_Problem to work on_
Nothing but the lines below from the one containing "Radius of gyration: 10.86" through the one containing "ATOM 5 O O ." should appear in the answer, exact and without pictures.

_Provided data_
☆ ☆ ☆ ☆ ☆

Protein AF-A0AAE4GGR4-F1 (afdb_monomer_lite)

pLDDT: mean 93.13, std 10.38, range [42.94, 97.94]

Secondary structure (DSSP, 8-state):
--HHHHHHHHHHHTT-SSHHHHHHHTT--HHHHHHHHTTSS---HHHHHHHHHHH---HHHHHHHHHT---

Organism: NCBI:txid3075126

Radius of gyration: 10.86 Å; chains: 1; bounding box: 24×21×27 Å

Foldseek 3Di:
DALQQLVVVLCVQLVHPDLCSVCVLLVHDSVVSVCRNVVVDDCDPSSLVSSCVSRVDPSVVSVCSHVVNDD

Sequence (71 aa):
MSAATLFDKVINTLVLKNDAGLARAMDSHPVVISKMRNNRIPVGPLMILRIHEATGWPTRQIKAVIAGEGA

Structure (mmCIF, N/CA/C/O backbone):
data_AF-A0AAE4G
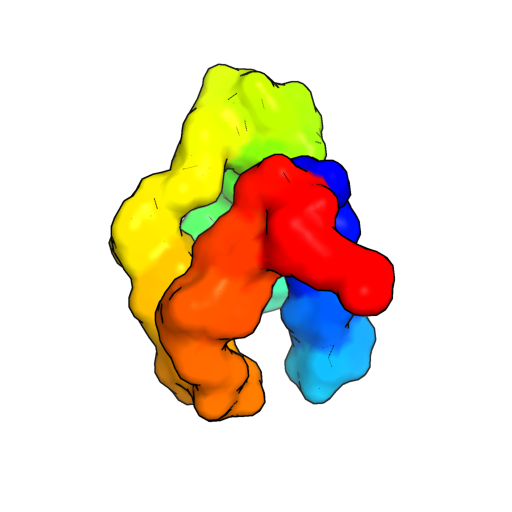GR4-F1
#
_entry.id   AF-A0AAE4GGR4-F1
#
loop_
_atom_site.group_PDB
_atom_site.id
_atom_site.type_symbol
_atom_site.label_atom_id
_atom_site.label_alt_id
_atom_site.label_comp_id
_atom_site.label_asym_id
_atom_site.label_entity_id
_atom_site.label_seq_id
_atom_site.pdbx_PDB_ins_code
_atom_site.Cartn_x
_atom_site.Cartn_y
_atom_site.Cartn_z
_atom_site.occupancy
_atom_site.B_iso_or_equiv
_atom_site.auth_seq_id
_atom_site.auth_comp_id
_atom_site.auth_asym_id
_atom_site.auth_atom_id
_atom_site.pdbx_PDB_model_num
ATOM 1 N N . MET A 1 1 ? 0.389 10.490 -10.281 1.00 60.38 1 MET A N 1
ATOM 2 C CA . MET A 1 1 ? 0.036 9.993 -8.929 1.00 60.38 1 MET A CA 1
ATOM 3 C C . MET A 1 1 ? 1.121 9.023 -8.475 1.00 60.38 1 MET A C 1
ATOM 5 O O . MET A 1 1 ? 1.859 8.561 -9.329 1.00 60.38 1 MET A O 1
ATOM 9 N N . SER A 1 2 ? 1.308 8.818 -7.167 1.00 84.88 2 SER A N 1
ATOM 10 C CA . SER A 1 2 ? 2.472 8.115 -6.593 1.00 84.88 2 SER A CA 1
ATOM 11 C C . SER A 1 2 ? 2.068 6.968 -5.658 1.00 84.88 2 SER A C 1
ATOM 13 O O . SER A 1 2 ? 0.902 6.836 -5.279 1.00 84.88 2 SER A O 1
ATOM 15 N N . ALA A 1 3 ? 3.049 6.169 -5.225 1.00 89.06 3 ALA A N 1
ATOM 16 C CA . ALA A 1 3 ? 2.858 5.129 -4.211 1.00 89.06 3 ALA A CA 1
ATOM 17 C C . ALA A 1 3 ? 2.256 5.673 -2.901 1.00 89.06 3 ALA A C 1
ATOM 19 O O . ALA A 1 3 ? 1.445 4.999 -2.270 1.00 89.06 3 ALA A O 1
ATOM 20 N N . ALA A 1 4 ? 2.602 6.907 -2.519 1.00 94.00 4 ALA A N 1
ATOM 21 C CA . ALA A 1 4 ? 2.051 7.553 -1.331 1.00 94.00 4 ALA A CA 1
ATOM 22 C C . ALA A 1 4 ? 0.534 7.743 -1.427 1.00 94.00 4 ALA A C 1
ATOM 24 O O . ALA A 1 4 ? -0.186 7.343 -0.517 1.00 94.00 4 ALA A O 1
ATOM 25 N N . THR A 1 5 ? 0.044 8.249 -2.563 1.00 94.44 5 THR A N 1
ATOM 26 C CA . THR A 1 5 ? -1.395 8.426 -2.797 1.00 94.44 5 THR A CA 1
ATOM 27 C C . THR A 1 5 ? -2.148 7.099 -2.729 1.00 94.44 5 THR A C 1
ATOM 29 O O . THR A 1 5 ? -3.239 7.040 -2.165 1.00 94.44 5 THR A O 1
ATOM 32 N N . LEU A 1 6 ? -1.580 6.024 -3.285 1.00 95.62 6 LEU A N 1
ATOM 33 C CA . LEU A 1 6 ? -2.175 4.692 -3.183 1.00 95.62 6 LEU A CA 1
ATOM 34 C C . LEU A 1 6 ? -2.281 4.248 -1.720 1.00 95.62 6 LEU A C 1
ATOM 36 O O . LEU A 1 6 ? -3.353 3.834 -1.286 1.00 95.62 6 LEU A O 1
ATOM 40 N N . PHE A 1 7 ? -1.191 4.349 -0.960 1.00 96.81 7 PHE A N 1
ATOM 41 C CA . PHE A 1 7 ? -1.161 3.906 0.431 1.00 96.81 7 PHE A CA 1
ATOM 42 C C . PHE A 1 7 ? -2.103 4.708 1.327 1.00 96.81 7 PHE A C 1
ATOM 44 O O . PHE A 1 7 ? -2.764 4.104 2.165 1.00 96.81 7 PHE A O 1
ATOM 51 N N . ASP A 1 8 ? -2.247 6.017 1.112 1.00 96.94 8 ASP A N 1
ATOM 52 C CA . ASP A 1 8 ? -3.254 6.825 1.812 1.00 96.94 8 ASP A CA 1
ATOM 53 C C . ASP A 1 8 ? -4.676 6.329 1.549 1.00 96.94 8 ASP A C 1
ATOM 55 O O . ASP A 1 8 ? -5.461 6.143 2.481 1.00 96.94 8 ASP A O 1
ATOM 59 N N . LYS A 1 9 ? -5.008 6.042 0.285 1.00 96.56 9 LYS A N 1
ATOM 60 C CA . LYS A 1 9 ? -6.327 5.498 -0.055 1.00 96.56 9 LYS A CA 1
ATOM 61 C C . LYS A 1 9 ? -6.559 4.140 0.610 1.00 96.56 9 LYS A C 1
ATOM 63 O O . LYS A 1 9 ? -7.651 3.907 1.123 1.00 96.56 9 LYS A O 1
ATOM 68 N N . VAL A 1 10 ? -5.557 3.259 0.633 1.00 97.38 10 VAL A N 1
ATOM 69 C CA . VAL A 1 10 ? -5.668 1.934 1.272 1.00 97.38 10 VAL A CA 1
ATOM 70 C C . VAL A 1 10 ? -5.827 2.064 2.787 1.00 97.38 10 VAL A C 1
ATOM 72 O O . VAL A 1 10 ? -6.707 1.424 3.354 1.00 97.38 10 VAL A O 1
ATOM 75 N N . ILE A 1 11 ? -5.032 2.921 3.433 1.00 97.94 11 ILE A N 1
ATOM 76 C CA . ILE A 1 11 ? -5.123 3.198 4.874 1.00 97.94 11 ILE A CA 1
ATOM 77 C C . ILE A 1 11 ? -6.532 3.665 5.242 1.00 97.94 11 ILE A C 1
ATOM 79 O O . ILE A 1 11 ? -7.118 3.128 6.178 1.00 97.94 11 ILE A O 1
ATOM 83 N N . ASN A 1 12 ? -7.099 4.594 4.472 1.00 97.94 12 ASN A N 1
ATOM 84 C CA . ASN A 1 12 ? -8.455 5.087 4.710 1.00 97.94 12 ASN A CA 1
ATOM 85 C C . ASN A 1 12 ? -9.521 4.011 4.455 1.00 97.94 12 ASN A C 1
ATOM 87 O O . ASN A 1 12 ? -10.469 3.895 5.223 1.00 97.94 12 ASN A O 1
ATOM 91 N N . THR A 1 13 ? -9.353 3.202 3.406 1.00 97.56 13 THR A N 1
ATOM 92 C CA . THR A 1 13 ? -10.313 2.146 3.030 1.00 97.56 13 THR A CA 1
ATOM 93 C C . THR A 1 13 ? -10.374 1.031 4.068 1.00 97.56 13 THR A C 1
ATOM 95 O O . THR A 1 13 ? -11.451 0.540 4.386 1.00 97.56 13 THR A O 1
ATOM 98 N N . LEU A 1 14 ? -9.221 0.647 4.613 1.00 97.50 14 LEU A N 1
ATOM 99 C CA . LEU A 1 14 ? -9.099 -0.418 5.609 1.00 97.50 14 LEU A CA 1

☆ ☆ ☆ ☆ ☆

_Task solution_
Radius of gyration: 10.86 Å; chains: 1; bounding box: 24×21×27 Å

Foldseek 3Di:
DALQQLVVVLCVQLVHPDLCSVCVLLVHDSVVSVCRNVVVDDCDPSSLVSSCVSRVDPSVVSVCSHVVNDD

Sequence (71 aa):
MSAATLFDKVINTLVLKNDAGLARAMDSHPVVISKMRNNRIPVGPLMILRIHEATGWPTRQIKAVIAGEGA

Structure (mmCIF, N/CA/C/O backbone):
data_AF-A0AAE4G
GR4-F1
#
_entry.id   AF-A0AAE4GGR4-F1
#
loop_
_atom_site.group_PDB
_atom_site.id
_atom_site.type_symbol
_atom_site.label_atom_id
_atom_site.label_alt_id
_atom_site.label_comp_id
_atom_site.label_asym_id
_atom_site.label_entity_id
_atom_site.label_seq_id
_atom_site.pdbx_PDB_ins_code
_atom_site.Cartn_x
_atom_site.Cartn_y
_atom_site.Cartn_z
_atom_site.occupancy
_atom_site.B_iso_or_equiv
_atom_site.auth_seq_id
_atom_site.auth_comp_id
_atom_site.auth_asym_id
_atom_site.auth_atom_id
_atom_site.pdbx_PDB_model_num
ATOM 1 N N . MET A 1 1 ? 0.389 10.490 -10.281 1.00 60.38 1 MET A N 1
ATOM 2 C CA . MET A 1 1 ? 0.036 9.993 -8.929 1.00 60.38 1 MET A CA 1
ATOM 3 C C . MET A 1 1 ? 1.121 9.023 -8.475 1.00 60.38 1 MET A C 1
ATOM 5 O O . MET A 1 1 ? 1.859 8.561 -9.329 1.00 60.38 1 MET A O 1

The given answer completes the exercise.